The stories they told were horrible


Michael Eisen took a look at the angry reaction to the angry reaction to Tim Hunt’s “joke” a few days ago (the day I was staring at Niagara Falls and gossiping with Taslima, to be exact – Sunday).

I happened to met Tim Hunt earlier this year at a meeting of young Indian investigators held in Kashmir. We both were invited as external “advisors” brought in to provide wisdom to scientists beginning their independent careers. While his “How to win a Nobel Prize” keynote had a bit more than the usual amount of narcissism, he was in every other way the warm, generous and affable person that his defenders of the last week have said he is. I will confess I kind of liked the guy.

But it is not my personal brush with Hunt that has had me thinking about this meeting the past few days. Rather it is a session towards the end of the meeting held to allow women to discuss the challenges they have faced building their scientific careers in India. During this session (in which I was seated next to Hunt) several brave young women stood up in front of a room of senior Indian and international scientists and recounted the specific ways in which their careers have been held back because of their gender.

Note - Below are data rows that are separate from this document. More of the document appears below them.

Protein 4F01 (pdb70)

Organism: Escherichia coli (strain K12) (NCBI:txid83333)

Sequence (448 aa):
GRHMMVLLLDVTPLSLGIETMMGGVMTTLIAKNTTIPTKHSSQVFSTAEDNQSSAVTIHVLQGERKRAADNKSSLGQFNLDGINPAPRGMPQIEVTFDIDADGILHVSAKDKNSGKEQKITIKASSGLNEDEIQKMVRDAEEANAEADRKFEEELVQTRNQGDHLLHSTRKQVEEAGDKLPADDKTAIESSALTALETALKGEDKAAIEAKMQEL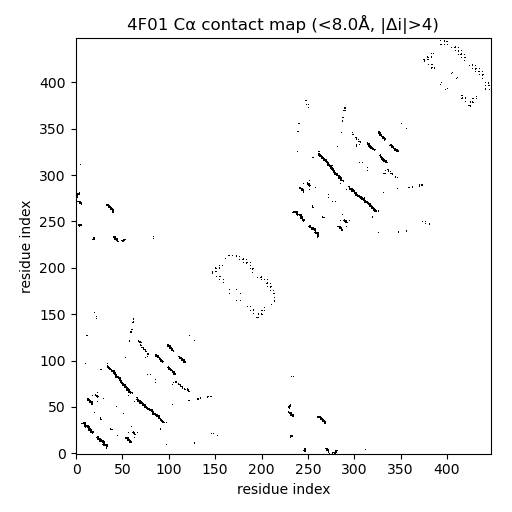AQVSQKLMEIAHHHHHHSHIEGRHMMVLLLDVTPLSLGIETMMGGVMTTLIAKNNTTIPTKHSQVFSTAEDNQSAVTIHVLQGERKRAADNKSLGQFNLDGINPAPRGMPQIEVTFDIDADGILHVSAKDKNSGKEQKITIKASSGLNEDEIQKMVRDAEANAEADRKFEELVQTRNQGDHLLHSTRKQVEEAGDKLPADDKTAIESALTALETALKGEDKAAIEAKMQELAQVSQKLMEIAQQ

CATH classification: 2.60.34.10 (+1 more: 1.20.1270.10)

GO terms:
  GO:0016234 inclusion body (C, IDA)
  GO:0005515 protein binding (F, IPI)
  GO:0005524 ATP binding (F, IDA)
  GO:0034620 cellular response to unfolded protein (P, IDA)
  GO:0005829 cytosol (C, IDA)
  GO:0043335 protein unfolding (P, IDA)
  GO:0016989 sigma factor antagonist activity (F, IDA)
  GO:0009408 response to heat (P, IEP)
  GO:0009408 response to heat (P, IDA)
  GO:0043531 ADP binding (F, IDA)
  GO:0044183 protein folding chaperone (F, IDA)
  GO:0140662 ATP-dependent protein folding chaperone (F, IDA)
  GO:1990169 stress response to copper ion (P, IMP)
  GO:0051087 protein-folding chaperone binding (F, IPI)
  GO:0008270 zinc ion binding (F, IDA)
  GO:0032991 protein-containing complex (C, IDA)
  GO:0065003 protein-containing complex assembly (P, IDA)
  GO:0006457 protein folding (P, IDA)
  GO:0005737 cytoplasm (C, HDA)
  GO:0016020 membrane (C, HDA)

B-factor: mean 31.0, std 22.92, range [6.23, 223.77]

Structure (mmCIF, N/CA/C/O backbone):
data_4F01
#
_entry.id   4F01
#
_cell.length_a   60.110
_cell.length_b   61.380
_cell.length_c   69.190
_cell.angle_alpha   90.00
_cell.angle_beta   103.39
_cell.angle_gamma   90.00
#
_symmetry.space_group_name_H-M   'P 1 21 1'
#
loop_
_entity.id
_entity.type
_entity.pdbx_description
1 polymer 'Chaperone protein DnaK'
2 water water
#
loop_
_atom_site.group_PDB
_atom_site.id
_atom_site.type_symbol
_atom_site.label_atom_id
_atom_site.label_alt_id
_atom_site.label_comp_id
_atom_site.label_asym_id
_atom_site.label_entity_id
_atom_site.label_seq_id
_atom_site.pdbx_PDB_ins_code
_atom_site.Cartn_x
_atom_site.Cartn_y
_atom_site.Cartn_z
_atom_site.occupancy
_atom_site.B_iso_or_equiv
_atom_site.auth_seq_id
_atom_site.auth_comp_id
_atom_site.auth_asym_id
_atom_site.auth_atom_id
_atom_site.pdbx_PDB_model_num
ATOM 1 N N . GLY A 1 19 ? 55.802 7.156 28.498 1.00 51.76 385 GLY A N 1
ATOM 2 C CA . GLY A 1 19 ? 55.846 8.482 29.203 1.00 29.62 385 GLY A CA 1
ATOM 3 C C . GLY A 1 19 ? 56.237 9.714 28.397 1.00 25.67 385 GLY A C 1
ATOM 4 O O . GLY A 1 19 ? 56.846 10.672 28.916 1.00 27.45 385 GLY A O 1
ATOM 5 N N . ARG A 1 20 ? 55.917 9.666 27.119 1.00 30.02 386 ARG A N 1
ATOM 6 C CA . ARG A 1 20 ? 56.294 10.702 26.161 1.00 21.08 386 ARG A CA 1
ATOM 7 C C . ARG A 1 20 ? 55.101 11.122 25.313 1.00 21.59 386 ARG A C 1
ATOM 8 O O . ARG A 1 20 ? 55.239 11.587 24.145 1.00 20.69 386 ARG A O 1
ATOM 16 N N . HIS A 1 21 ? 53.909 10.970 25.888 1.00 22.12 387 HIS A N 1
ATOM 17 C CA . HIS A 1 21 ? 52.676 11.268 25.175 1.00 22.91 387 HIS A CA 1
ATOM 18 C C . HIS A 1 21 ? 52.440 12.740 24.978 1.00 17.82 387 HIS A C 1
ATOM 19 O O . HIS A 1 21 ? 52.933 13.582 25.792 1.00 19.32 387 HIS A O 1
ATOM 26 N N . MET A 1 22 ? 51.727 13.056 23.900 1.00 18.90 388 MET A N 1
ATOM 27 C CA A MET A 1 22 ? 51.376 14.427 23.577 0.50 16.68 388 MET A CA 1
ATOM 28 C CA B MET A 1 22 ? 51.359 14.431 23.480 0.50 18.55 388 MET A CA 1
ATOM 29 C C . MET A 1 22 ? 49.852 14.499 23.682 1.00 16.18 388 MET A C 1
ATOM 30 O O . MET A 1 22 ? 49.113 13.635 23.175 1.00 17.31 388 MET A O 1
ATOM 39 N N . VAL A 1 23 ? 49.383 15.541 24.390 1.00 17.50 389 VAL A N 1
ATOM 40 C CA . VAL A 1 23 ? 47.996 15.697 24.739 1.00 16.31 389 VAL A CA 1
ATOM 41 C C . VAL A 1 23 ? 47.386 16.888 23.945 1.00 14.71 389 VAL A C 1
ATOM 42 O O . VAL A 1 23 ? 48.018 17.941 23.813 1.00 16.68 389 VAL A O 1
ATOM 46 N N . LEU A 1 24 ? 46.151 16.728 23.476 1.00 14.92 390 LEU A N 1
ATOM 47 C CA . LEU A 1 24 ? 45.372 17.820 22.866 1.00 14.60 390 LEU A CA 1
ATOM 48 C C . LEU A 1 24 ? 45.011 18.856 23.924 1.00 14.69 390 LEU A C 1
ATOM 49 O O . LEU A 1 24 ? 44.624 18.498 25.056 1.00 18.15 390 LEU A O 1
ATOM 54 N N . LEU A 1 25 ? 45.067 20.111 23.547 1.00 15.33 391 LEU A N 1
ATOM 55 C CA . LEU A 1 25 ? 44.433 21.179 24.307 1.00 15.32 391 LEU A CA 1
ATOM 56 C C . LEU A 1 25 ? 42.927 21.124 24.175 1.00 16.33 391 LEU A C 1
ATOM 57 O O . LEU A 1 25 ? 42.379 20.477 23.315 1.00 18.03 391 LEU A O 1
ATOM 62 N N . LEU A 1 26 ? 42.234 21.782 25.084 1.00 15.59 392 LEU A N 1
ATOM 63 C CA . LEU A 1 26 ? 40.781 21.634 25.144 1.00 18.08 392 LEU A CA 1
ATOM 64 C C . LEU A 1 26 ? 40.010 22.583 24.255 1.00 13.15 392 LEU A C 1
ATOM 65 O O . LEU A 1 26 ? 38.891 22.239 23.804 1.00 15.07 392 LEU A O 1
ATOM 70 N N . ASP A 1 27 ? 40.494 23.779 24.077 1.00 14.37 393 ASP A N 1
ATOM 71 C CA . ASP A 1 27 ? 39.704 24.758 23.304 1.00 13.96 393 ASP A CA 1
ATOM 72 C C . ASP A 1 27 ? 39.885 24.534 21.800 1.00 13.35 393 ASP A C 1
ATOM 73 O O . ASP A 1 27 ? 41.039 24.296 21.372 1.00 13.30 393 ASP A O 1
ATOM 78 N N . VAL A 1 28 ? 38.788 24.566 21.067 1.00 13.11 394 VAL A N 1
ATOM 79 C CA . VAL A 1 28 ? 38.854 24.313 19.609 1.00 13.10 394 VAL A CA 1
ATOM 80 C C . VAL A 1 28 ? 38.054 25.328 18.854 1.00 13.24 394 VAL A C 1
ATOM 81 O O . VAL A 1 28 ? 37.238 26.103 19.390 1.00 14.94 394 VAL A O 1
ATOM 85 N N . THR A 1 29 ? 38.211 25.352 17.513 1.00 13.65 395 THR A N 1
ATOM 86 C CA . THR A 1 29 ? 37.354 26.175 16.703 1.00 13.54 395 THR A CA 1
ATOM 87 C C . THR A 1 29 ? 35.986 25.514 16.526 1.00 13.31 395 THR A C 1
ATOM 88 O O . THR A 1 29 ? 35.836 24.324 16.301 1.00 13.77 395 THR A O 1
ATOM 92 N N . PRO A 1 30 ? 34.922 26.338 16.605 1.00 12.71 396 PRO A N 1
ATOM 93 C CA . PRO A 1 30 ? 33.585 25.741 16.513 1.00 14.32 396 PRO A CA 1
ATOM 94 C C . PRO A 1 30 ? 33.190 25.418 15.086 1.00 13.16 396 PRO A C 1
ATOM 95 O O . PRO A 1 30 ? 32.297 24.591 14.836 1.00 13.88 396 PRO A O 1
ATOM 99 N N . LEU A 1 31 ? 33.777 26.148 14.115 1.00 10.94 397 LEU A N 1
ATOM 100 C CA . LEU A 1 31 ? 33.382 26.002 12.664 1.00 10.84 397 LEU A CA 1
ATOM 101 C C . LEU A 1 31 ? 34.680 26.177 11.861 1.00 10.00 397 LEU A C 1
ATOM 102 O O . LEU A 1 31 ? 35.615 26.866 12.308 1.00 10.61 397 LEU A O 1
ATOM 107 N N . SER A 1 32 ? 34.676 25.567 10.667 1.00 9.90 398 SER A N 1
ATOM 108 C CA . SER A 1 32 ? 35.847 25.743 9.764 1.00 9.23 398 SER A CA 1
ATOM 109 C C . SER A 1 32 ? 35.951 27.233 9.354 1.00 9.00 398 SER A C 1
ATOM 110 O O . SER A 1 32 ? 34.979 28.013 9.304 1.00 9.24 398 SER A O 1
ATOM 113 N N . LEU A 1 33 ? 37.176 27.624 9.016 1.00 8.61 399 LEU A N 1
ATOM 114 C CA . LEU A 1 33 ? 37.566 28.988 8.641 1.00 9.58 399 LEU A CA 1
ATOM 115 C C . LEU A 1 33 ? 38.387 28.915 7.363 1.00 8.31 399 LEU A C 1
ATOM 116 O O . LEU A 1 33 ? 39.255 28.061 7.259 1.00 9.21 399 LEU A O 1
ATOM 121 N N . GLY A 1 34 ? 38.087 29.815 6.468 1.00 8.66 400 GLY A N 1
ATOM 122 C CA . GLY A 1 34 ? 38.853 29.788 5.155 1.00 8.76 400 GLY A CA 1
ATOM 123 C C . GLY A 1 34 ? 38.571 31.013 4.366 1.00 8.11 400 GLY A C 1
ATOM 124 O O . GLY A 1 34 ? 38.205 32.051 4.904 1.00 9.01 400 GLY A O 1
ATOM 125 N N . ILE A 1 35 ? 38.809 30.876 3.047 1.00 8.37 401 ILE A N 1
ATOM 126 C CA . ILE A 1 35 ? 38.671 32.039 2.172 1.00 8.80 401 ILE A CA 1
ATOM 127 C C . ILE A 1 35 ? 37.837 31.635 0.969 1.00 8.08 401 ILE A C 1
ATOM 128 O O . ILE A 1 35 ? 37.726 30.456 0.627 1.00 9.59 401 ILE A O 1
ATOM 133 N N . GLU A 1 36 ? 37.318 32.676 0.280 1.00 8.53 402 GLU A N 1
ATOM 134 C CA . GLU A 1 36 ? 36.629 32.428 -0.961 1.00 8.42 402 GLU A CA 1
ATOM 135 C C . GLU A 1 36 ? 37.636 32.261 -2.130 1.00 8.77 402 GLU A C 1
ATOM 136 O O . GLU A 1 36 ? 38.528 33.096 -2.279 1.00 9.73 402 GLU A O 1
ATOM 142 N N . THR A 1 37 ? 37.485 31.192 -2.882 1.00 8.77 403 THR A N 1
ATOM 143 C CA . THR A 1 37 ? 38.291 30.984 -4.079 1.00 8.51 403 THR A CA 1
ATOM 144 C C . THR A 1 37 ? 37.414 30.970 -5.298 1.00 9.14 403 THR A C 1
ATOM 145 O O . THR A 1 37 ? 36.197 30.884 -5.253 1.00 9.29 403 THR A O 1
ATOM 149 N N . MET A 1 38 ? 38.073 30.981 -6.478 1.00 9.37 404 MET A N 1
ATOM 150 C CA A MET A 1 38 ? 37.429 31.205 -7.776 0.50 10.75 404 MET A CA 1
ATOM 151 C CA B MET A 1 38 ? 37.431 31.195 -7.771 0.50 10.85 404 MET A CA 1
ATOM 152 C C . MET A 1 38 ? 36.208 30.287 -7.967 1.00 9.46 404 MET A C 1
ATOM 153 O O . MET A 1 38 ? 36.286 29.080 -7.690 1.00 10.68 404 MET A O 1
ATOM 162 N N . GLY A 1 39 ? 35.119 30.845 -8.451 1.00 10.37 405 GLY A N 1
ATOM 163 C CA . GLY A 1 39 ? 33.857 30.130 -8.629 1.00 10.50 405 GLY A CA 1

The stories they told were horrible, and it was clear from the reaction of women in the room that these were not isolated incidents. If any of the scientists in positions of power in the room (including Hunt) were not already aware of the harassment many women in science face, and the myriad obstacles that can prevent them from achieving a high level of success, there is no way that could have emerged not understanding.

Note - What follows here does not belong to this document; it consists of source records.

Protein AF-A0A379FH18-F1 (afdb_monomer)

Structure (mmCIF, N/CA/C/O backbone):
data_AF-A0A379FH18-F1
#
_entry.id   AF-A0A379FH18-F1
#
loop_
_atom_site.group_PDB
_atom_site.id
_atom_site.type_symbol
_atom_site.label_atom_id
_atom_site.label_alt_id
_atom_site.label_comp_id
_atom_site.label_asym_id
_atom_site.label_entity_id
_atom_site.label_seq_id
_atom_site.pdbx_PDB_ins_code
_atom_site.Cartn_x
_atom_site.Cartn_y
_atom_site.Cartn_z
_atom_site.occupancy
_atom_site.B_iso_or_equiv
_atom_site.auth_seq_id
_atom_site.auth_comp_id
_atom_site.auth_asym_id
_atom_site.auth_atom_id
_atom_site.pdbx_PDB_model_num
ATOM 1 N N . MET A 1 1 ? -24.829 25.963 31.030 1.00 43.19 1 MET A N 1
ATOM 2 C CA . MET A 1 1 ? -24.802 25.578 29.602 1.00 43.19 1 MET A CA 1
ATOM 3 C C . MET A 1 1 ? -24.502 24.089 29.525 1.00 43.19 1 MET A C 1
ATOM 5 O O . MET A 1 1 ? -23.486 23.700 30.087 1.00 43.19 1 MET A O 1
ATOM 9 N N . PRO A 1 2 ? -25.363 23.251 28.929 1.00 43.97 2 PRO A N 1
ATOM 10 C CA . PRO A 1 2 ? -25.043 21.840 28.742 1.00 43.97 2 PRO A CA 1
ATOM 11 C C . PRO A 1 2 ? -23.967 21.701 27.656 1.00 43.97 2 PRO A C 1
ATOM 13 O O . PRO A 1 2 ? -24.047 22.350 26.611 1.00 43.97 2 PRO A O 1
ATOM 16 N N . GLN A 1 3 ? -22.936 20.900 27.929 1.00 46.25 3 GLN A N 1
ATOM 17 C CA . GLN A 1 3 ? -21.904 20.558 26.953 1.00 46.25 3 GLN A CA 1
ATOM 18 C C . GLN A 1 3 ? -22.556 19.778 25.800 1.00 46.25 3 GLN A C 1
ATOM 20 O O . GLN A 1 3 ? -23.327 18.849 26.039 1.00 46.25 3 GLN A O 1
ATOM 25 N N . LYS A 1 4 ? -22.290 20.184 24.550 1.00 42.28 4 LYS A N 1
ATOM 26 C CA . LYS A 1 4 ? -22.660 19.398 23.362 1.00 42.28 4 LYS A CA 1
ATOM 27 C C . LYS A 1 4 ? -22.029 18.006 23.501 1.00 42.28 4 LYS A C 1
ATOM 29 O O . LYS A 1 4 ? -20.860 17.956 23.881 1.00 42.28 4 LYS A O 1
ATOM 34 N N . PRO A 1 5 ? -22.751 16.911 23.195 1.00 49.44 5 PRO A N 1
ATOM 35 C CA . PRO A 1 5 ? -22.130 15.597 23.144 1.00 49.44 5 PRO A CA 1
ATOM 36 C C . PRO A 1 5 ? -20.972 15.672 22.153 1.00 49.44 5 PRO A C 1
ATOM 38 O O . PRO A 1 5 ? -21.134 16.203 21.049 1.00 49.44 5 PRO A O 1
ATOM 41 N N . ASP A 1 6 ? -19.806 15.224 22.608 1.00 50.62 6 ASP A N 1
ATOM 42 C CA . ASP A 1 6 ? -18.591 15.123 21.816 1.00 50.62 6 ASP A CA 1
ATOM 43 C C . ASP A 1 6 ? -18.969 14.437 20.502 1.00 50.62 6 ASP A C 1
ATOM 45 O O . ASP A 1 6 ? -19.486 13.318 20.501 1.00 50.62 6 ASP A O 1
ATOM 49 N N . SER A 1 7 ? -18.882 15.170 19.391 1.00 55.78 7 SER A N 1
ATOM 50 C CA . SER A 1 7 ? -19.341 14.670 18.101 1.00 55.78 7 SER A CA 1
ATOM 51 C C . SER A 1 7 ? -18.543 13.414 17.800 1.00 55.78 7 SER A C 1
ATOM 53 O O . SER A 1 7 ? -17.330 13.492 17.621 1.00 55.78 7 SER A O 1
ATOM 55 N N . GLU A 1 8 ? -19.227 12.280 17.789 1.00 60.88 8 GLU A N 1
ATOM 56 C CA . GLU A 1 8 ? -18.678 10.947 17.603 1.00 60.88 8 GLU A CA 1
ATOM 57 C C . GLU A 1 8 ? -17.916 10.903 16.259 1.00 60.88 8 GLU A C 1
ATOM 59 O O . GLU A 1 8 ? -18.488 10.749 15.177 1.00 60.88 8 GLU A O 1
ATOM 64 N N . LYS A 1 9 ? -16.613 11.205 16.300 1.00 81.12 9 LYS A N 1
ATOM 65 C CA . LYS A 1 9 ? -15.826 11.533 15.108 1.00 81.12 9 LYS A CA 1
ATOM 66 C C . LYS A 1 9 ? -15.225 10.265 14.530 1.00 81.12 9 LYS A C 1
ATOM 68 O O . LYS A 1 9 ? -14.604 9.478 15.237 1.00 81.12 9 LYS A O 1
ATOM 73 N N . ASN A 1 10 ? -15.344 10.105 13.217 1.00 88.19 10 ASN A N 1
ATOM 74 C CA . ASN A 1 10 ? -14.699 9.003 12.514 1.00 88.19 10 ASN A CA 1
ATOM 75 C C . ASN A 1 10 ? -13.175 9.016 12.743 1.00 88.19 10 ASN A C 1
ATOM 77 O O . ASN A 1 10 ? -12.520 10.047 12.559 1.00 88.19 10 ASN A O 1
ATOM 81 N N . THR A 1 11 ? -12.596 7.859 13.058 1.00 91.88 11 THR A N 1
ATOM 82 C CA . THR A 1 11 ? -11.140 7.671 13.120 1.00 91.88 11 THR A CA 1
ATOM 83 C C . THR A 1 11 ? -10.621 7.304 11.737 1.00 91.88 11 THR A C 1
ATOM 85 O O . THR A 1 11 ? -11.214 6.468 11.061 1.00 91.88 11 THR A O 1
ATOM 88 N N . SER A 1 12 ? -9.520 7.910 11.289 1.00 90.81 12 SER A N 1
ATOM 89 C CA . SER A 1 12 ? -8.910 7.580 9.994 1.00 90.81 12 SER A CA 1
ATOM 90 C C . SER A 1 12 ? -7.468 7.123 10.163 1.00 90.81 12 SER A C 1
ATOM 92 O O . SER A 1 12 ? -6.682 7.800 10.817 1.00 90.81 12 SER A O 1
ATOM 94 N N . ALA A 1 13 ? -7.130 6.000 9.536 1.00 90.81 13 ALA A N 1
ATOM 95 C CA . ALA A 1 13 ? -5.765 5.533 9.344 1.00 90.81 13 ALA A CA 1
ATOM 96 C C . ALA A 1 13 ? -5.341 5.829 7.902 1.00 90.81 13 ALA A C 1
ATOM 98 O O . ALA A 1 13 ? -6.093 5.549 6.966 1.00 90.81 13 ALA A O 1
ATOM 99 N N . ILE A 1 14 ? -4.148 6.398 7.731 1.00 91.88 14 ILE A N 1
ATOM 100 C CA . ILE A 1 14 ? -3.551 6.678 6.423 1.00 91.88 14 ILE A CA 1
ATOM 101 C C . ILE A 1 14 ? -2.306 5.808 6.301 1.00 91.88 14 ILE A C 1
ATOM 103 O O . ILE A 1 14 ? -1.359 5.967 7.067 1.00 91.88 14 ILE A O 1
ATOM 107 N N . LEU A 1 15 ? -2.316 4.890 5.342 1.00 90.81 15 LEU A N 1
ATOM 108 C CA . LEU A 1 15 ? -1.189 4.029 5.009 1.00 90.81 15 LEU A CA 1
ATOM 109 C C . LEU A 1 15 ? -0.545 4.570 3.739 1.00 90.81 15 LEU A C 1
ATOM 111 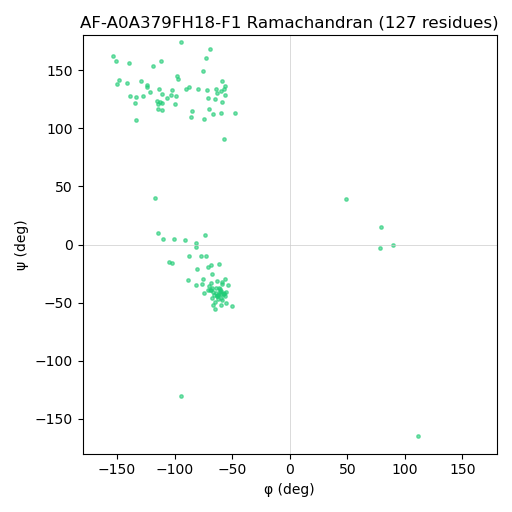O O . LEU A 1 15 ? -1.240 4.811 2.755 1.00 90.81 15 LEU A O 1
ATOM 115 N N . THR A 1 16 ? 0.767 4.782 3.759 1.00 90.75 16 THR A N 1
ATOM 116 C CA . THR A 1 16 ? 1.502 5.290 2.595 1.00 90.75 16 THR A CA 1
ATOM 117 C C . THR A 1 16 ? 2.454 4.214 2.100 1.00 90.75 16 THR A C 1
ATOM 119 O O . THR A 1 16 ? 3.323 3.773 2.846 1.00 90.75 16 THR A O 1
ATOM 122 N N . ALA A 1 17 ? 2.289 3.805 0.847 1.00 89.00 17 ALA A N 1
ATOM 123 C CA . ALA A 1 17 ? 3.229 2.951 0.139 1.00 89.00 17 ALA A CA 1
ATOM 124 C C . ALA A 1 17 ? 4.097 3.828 -0.769 1.00 89.00 17 ALA A C 1
ATOM 126 O O . ALA A 1 17 ? 3.564 4.525 -1.637 1.00 89.00 17 ALA A O 1
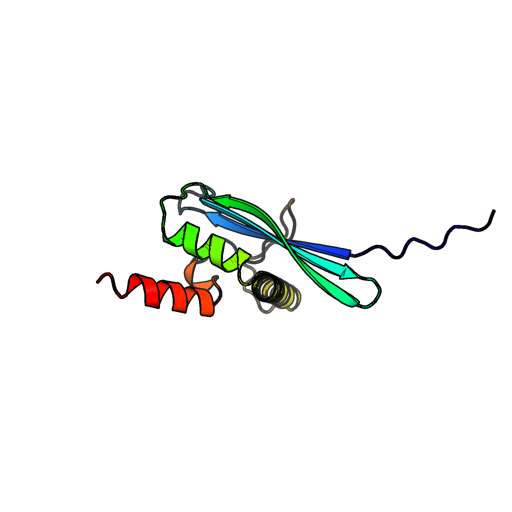ATOM 127 N N . ASN A 1 18 ? 5.412 3.790 -0.557 1.00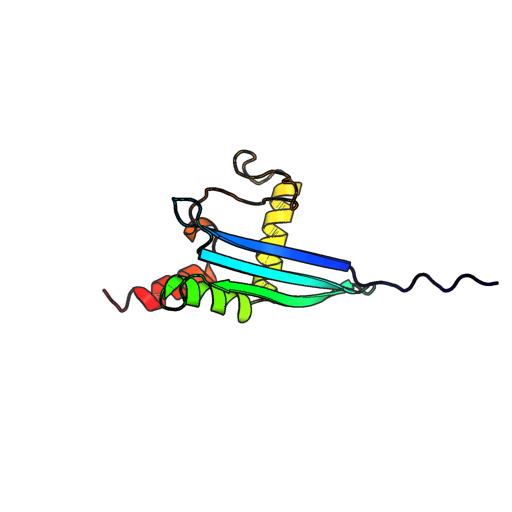 89.75 18 ASN A N 1
ATOM 128 C CA . ASN A 1 18 ? 6.388 4.416 -1.442 1.00 89.75 18 ASN A CA 1
ATOM 129 C C . ASN A 1 18 ? 7.227 3.332 -2.114 1.00 89.75 18 ASN A C 1
ATOM 131 O O . ASN A 1 18 ? 7.694 2.408 -1.451 1.00 89.75 18 ASN A O 1
ATOM 135 N N . ILE A 1 19 ? 7.405 3.459 -3.423 1.00 88.88 19 ILE A N 1
ATOM 136 C CA . ILE A 1 19 ? 8.306 2.623 -4.213 1.00 88.88 19 ILE A CA 1
ATOM 137 C C . ILE A 1 19 ? 9.456 3.513 -4.645 1.00 88.88 19 ILE A C 1
ATOM 139 O O . ILE A 1 19 ? 9.223 4.596 -5.185 1.00 88.88 19 ILE A O 1
ATOM 143 N N . HIS A 1 20 ? 10.674 3.047 -4.405 1.00 87.88 20 HIS A N 1
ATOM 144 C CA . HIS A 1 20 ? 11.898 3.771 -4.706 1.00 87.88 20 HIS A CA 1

Tim Hunt was there, remember – he was sitting next to Eisen. Tim Hunt was there, yet…

When I am thinking about what happened here, I am not thinking about how Twitter hordes brought down a good man because he had a bad day. I am instead thinking about what it says to the women in that room in Kashmir that this leading man of science – who it was clear everybody at the meeting revered – had listened to their stories and absorbed nothing. It is unconscionable that, barely a month after listening to a women moved to tears as she recounted a sexual assault from a senior colleague and how hard it was for her to regain her career, Hunt would choose to mock women in science as teary love interests.

I wish Richard Dawkins had read this piece instead of the execrable one by Brendan Predictable O’Neill.

That a person as smart as Hunt could go his entire career without realizing that a Nobel Prizewinner deriding women – even in a joking way – is bad just serves to show how far we have to go.

Oh well, it’s only women.

Comments

  1. says

    I wish Richard Dawkins had read this piece instead of the execrable one by Brendan Predictable O’Neill.

    A thousand times, this.

    It’s like Dawkins is in a, I dunno… Echo-chamber or something.

  2. chrislawson says

    I don’t find Brendan O’Neill predictable. Every other week he comes up with a new and surprising way of being reprehensible.